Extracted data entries
========================
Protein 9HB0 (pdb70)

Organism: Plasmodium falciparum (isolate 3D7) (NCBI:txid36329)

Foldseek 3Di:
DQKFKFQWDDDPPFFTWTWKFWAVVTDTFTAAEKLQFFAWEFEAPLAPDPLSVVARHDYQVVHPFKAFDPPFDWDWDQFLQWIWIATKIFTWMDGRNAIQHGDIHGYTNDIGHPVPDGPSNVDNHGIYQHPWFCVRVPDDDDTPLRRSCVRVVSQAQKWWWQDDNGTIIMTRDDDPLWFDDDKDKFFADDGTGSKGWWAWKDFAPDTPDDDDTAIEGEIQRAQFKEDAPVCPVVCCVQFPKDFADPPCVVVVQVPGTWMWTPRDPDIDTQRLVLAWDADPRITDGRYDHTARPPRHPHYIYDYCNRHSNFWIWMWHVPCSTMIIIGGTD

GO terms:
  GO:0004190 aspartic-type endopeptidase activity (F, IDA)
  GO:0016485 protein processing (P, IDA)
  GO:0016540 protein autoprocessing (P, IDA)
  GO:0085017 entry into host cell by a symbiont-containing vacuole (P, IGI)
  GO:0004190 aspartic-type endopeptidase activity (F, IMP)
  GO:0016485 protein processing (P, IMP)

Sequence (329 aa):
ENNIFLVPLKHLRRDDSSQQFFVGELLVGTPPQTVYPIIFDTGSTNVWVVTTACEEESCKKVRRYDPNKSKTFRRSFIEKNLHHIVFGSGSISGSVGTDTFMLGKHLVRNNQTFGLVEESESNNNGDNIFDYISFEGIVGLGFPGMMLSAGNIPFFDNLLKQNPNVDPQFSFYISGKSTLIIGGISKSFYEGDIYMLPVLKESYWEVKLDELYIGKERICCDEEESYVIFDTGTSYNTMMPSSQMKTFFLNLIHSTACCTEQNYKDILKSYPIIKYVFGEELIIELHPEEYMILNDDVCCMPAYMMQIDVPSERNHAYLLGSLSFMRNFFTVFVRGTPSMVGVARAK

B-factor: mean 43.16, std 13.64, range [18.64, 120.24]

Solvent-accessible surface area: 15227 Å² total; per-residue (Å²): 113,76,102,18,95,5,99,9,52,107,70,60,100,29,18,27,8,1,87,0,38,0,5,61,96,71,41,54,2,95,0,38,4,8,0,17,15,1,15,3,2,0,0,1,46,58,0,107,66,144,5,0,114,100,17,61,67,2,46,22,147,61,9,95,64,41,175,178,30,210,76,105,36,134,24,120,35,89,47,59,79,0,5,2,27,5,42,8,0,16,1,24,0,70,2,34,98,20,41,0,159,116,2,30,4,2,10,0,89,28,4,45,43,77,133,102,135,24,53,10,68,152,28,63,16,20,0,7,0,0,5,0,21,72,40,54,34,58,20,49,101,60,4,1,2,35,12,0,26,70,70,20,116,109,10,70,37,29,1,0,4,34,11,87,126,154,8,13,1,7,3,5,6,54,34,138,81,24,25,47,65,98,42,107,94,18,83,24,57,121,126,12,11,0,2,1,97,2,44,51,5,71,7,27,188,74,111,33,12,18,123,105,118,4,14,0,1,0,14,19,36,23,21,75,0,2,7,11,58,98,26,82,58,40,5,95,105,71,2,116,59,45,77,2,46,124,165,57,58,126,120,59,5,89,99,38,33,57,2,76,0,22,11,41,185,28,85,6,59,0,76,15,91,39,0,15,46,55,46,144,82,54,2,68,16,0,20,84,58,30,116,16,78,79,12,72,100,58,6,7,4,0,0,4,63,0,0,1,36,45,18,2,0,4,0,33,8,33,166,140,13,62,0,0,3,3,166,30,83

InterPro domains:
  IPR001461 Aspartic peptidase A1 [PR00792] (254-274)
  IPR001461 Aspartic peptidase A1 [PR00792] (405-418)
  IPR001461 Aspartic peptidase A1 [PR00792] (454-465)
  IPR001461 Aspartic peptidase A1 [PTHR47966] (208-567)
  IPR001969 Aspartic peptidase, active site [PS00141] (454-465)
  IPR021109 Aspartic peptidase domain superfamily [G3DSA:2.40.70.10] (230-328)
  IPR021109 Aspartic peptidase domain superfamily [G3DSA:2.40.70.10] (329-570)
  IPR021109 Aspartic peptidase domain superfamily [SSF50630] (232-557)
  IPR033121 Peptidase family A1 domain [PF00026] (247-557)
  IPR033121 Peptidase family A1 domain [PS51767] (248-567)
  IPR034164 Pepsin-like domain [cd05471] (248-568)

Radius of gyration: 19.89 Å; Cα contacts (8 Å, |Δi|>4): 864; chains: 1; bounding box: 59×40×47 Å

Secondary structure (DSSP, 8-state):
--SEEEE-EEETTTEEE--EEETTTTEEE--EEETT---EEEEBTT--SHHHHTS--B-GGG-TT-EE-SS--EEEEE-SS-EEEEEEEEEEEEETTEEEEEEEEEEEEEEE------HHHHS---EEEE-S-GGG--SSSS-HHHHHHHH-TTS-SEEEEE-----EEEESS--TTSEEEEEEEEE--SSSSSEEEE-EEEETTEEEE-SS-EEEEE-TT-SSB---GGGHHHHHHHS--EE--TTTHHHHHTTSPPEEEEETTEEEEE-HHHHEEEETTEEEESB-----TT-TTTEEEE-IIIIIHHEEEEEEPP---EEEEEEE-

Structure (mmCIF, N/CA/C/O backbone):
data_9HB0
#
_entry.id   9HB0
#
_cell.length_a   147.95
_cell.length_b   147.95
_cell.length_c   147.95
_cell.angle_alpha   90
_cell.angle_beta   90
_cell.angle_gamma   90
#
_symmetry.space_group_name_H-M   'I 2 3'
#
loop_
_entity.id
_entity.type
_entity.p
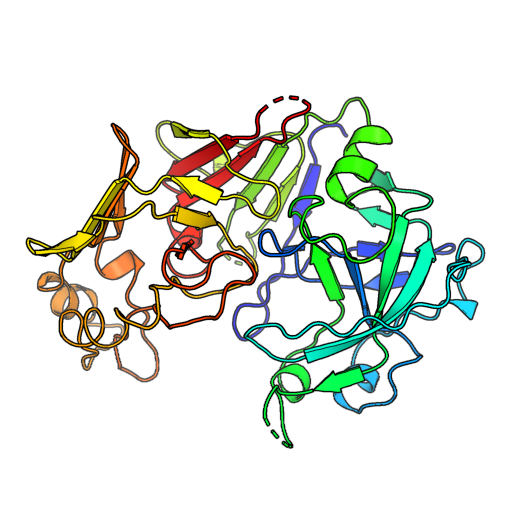dbx_description
1 polymer 'Plasmepsin X'
2 non-polymer (4S)-4-[(1R)-2-[2-(3-methoxyphenyl)propan-2-ylamino]-1-oxidanyl-ethyl]-16-propyl-3,16-diazatricyclo[16.3.1.1^{6,10}]tricosa-1(21),6,8,10(23),18(22),19-hexaene-2,17-dione
3 non-polymer 'SULFATE ION'
4 water water
#
loop_
_atom_site.group_PDB
_atom_site.id
_atom_site.type_symbol
_atom_site.label_atom_id
_atom_site.label_alt_id
_atom_site.label_comp_id
_atom_site.label_asym_id
_atom_site.label_entity_id
_atom_site.label_seq_id
_atom_site.pdbx_PDB_ins_code
_atom_site.Cartn_x
_atom_site.Cartn_y
_atom_site.Cartn_z
_atom_site.occupancy
_atom_site.B_iso_or_equiv
_atom_site.auth_seq_id
_atom_site.auth_comp_id
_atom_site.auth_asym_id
========================
Hand back all the entries exactly, leaving out the pictures.

Protein 9HB0 (pdb70)

Organism: Plasmodium falciparum (isolate 3D7) (NCBI:txid36329)

Foldseek 3Di:
DQKFKFQWDDDPPFFTWTWKFWAVVTDTFTAAEKLQFFAWEFEAPLAPDPLSVVARHDYQVVHPFKAFDPPFDWDWDQFLQWIWIATKIFTWMDGRNAIQHGDIHGYTNDIGHPVPDGPSNVDNHGIYQHPWFCVRVPDDDDTPLRRSCVRVVSQAQKWWWQDDNGTIIMTRDDDPLWFDDDKDKFFADDGTGSKGWWAWKDFAPDTPDDDDTAIEGEIQRAQFKEDAPVCPVVCCVQFPKDFADPPCVVVVQVPGTWMWTPRDPDIDTQRLVLAWDADPRITDGRYDHTARPPRHPHYIYDYCNRHSNFWIWMWHVPCSTMIIIGGTD

GO terms:
  GO:0004190 aspartic-type endopeptidase activity (F, IDA)
  GO:0016485 protein processing (P, IDA)
  GO:0016540 protein autoprocessing (P, IDA)
  GO:0085017 entry into host cell by a symbiont-containing vacuole (P, IGI)
  GO:0004190 aspartic-type endopeptidase activity (F, IMP)
  GO:0016485 protein processing (P, IMP)

Sequence (329 aa):
ENNIFLVPLKHLRRDDSSQQFFVGELLVGTPPQTVYPIIFDTGSTNVWVVTTACEEESCKKVRRYDPNKSKTFRRSFIEKNLHHIVFGSGSISGSVGTDTFMLGKHLVRNNQTFGLVEESESNNNGDNIFDYISFEGIVGLGFPGMMLSAGNIPFFDNLLKQNPNVDPQFSFYISGKSTLIIGGISKSFYEGDIYMLPVLKESYWEVKLDELYIGKERICCDEEESYVIFDTGTSYNTMMPSSQMKTFFLNLIHSTACCTEQNYKDILKSYPIIKYVFGEELIIELHPEEYMILNDDVCCMPAYMMQIDVPSERNHAYLLGSLSFMRNFFTVFVRGTPSMVGVARAK

B-factor: mean 43.16, std 13.64, range [18.64, 120.24]

Solvent-accessible surface area: 15227 Å² total; per-residue (Å²): 113,76,102,18,95,5,99,9,52,107,70,60,100,29,18,27,8,1,87,0,38,0,5,61,96,71,41,54,2,95,0,38,4,8,0,17,15,1,15,3,2,0,0,1,46,58,0,107,66,144,5,0,114,100,17,61,67,2,46,22,147,61,9,95,64,41,175,178,30,210,76,105,36,134,24,120,35,89,47,59,79,0,5,2,27,5,42,8,0,16,1,24,0,70,2,34,98,20,41,0,159,116,2,30,4,2,10,0,89,28,4,45,43,77,133,102,135,24,53,10,68,152,28,63,16,20,0,7,0,0,5,0,21,72,40,54,34,58,20,49,101,60,4,1,2,35,12,0,26,70,70,20,116,109,10,70,37,29,1,0,4,34,11,87,126,154,8,13,1,7,3,5,6,54,34,138,81,24,25,47,65,98,42,107,94,18,83,24,57,121,126,12,11,0,2,1,97,2,44,51,5,71,7,27,188,74,111,33,12,18,123,105,118,4,14,0,1,0,14,19,36,23,21,75,0,2,7,11,58,98,26,82,58,40,5,95,105,71,2,116,59,45,77,2,46,124,165,57,58,126,120,59,5,89,99,38,33,57,2,76,0,22,11,41,185,28,85,6,59,0,76,15,91,39,0,15,46,55,46,144,82,54,2,68,16,0,20,84,58,30,116,16,78,79,12,72,100,58,6,7,4,0,0,4,63,0,0,1,36,45,18,2,0,4,0,33,8,33,166,140,13,62,0,0,3,3,166,30,83

InterPro domains:
  IPR001461 Aspartic peptidase A1 [PR00792] (254-274)
  IPR001461 Aspartic peptidase A1 [PR00792] (405-418)
  IPR001461 Aspartic peptidase A1 [PR00792] (454-465)
  IPR001461 Aspartic peptidase A1 [PTHR47966] (208-567)
  IPR001969 Aspartic peptidase, active site [PS00141] (454-465)
  IPR021109 Aspartic peptidase domain superfamily [G3DSA:2.40.70.10] (230-328)
  IPR021109 Aspartic peptidase domain superfamily [G3DSA:2.40.70.10] (329-570)
  IPR021109 Aspartic peptidase domain superfamily [SSF50630] (232-557)
  IPR033121 Peptidase family A1 domain [PF00026] (247-557)
  IPR033121 Peptidase family A1 domain [PS51767] (248-567)
  IPR034164 Pepsin-like domain [cd05471] (248-568)

Radius of gyration: 19.89 Å; Cα contacts (8 Å, |Δi|>4): 864; chains: 1; bounding box: 59×40×47 Å

Secondary structure (DSSP, 8-state):
--SEEEE-EEETTTEEE--EEETTTTEEE--EEETT---EEEEBTT--SHHHHTS--B-GGG-TT-EE-SS--EEEEE-SS-EEEEEEEEEEEEETTEEEEEEEEEEEEEEE------HHHHS---EEEE-S-GGG--SSSS-HHHHHHHH-TTS-SEEEEE-----EEEESS--TTSEEEEEEEEE--SSSSSEEEE-EEEETTEEEE-SS-EEEEE-TT-SSB---GGGHHHHHHHS--EE--TTTHHHHHTTSPPEEEEETTEEEEE-HHHHEEEETTEEEESB-----TT-TTTEEEE-IIIIIHHEEEEEEPP---EEEEEEE-

Structure (mmCIF, N/CA/C/O backbone):
data_9HB0
#
_entry.id   9HB0
#
_cell.length_a   147.95
_cell.length_b   147.95
_cell.length_c   147.95
_cell.angle_alpha   90
_cell.angle_beta   90
_cell.angle_gamma   90
#
_symmetry.space_group_name_H-M   'I 2 3'
#
loop_
_entity.id
_entity.type
_entity.p
dbx_description
1 polymer 'Plasmepsin X'
2 non-polymer (4S)-4-[(1R)-2-[2-(3-methoxyphenyl)propan-2-ylamino]-1-oxidanyl-ethyl]-16-propyl-3,16-diazatricyclo[16.3.1.1^{6,10}]tricosa-1(21),6,8,10(23),18(22),19-hexaene-2,17-dione
3 non-polymer 'SULFATE ION'
4 water water
#
loop_
_atom_site.group_PDB
_atom_site.id
_atom_site.type_symbol
_atom_site.label_atom_id
_atom_site.label_alt_id
_atom_site.label_comp_id
_atom_site.label_asym_id
_atom_site.label_entity_id
_atom_site.label_seq_id
_atom_site.pdbx_PDB_ins_code
_atom_site.Cartn_x
_atom_site.Cartn_y
_atom_site.Cartn_z
_atom_site.occupancy
_atom_site.B_iso_or_equiv
_atom_site.auth_seq_id
_atom_site.auth_comp_id
_atom_site.auth_asym_id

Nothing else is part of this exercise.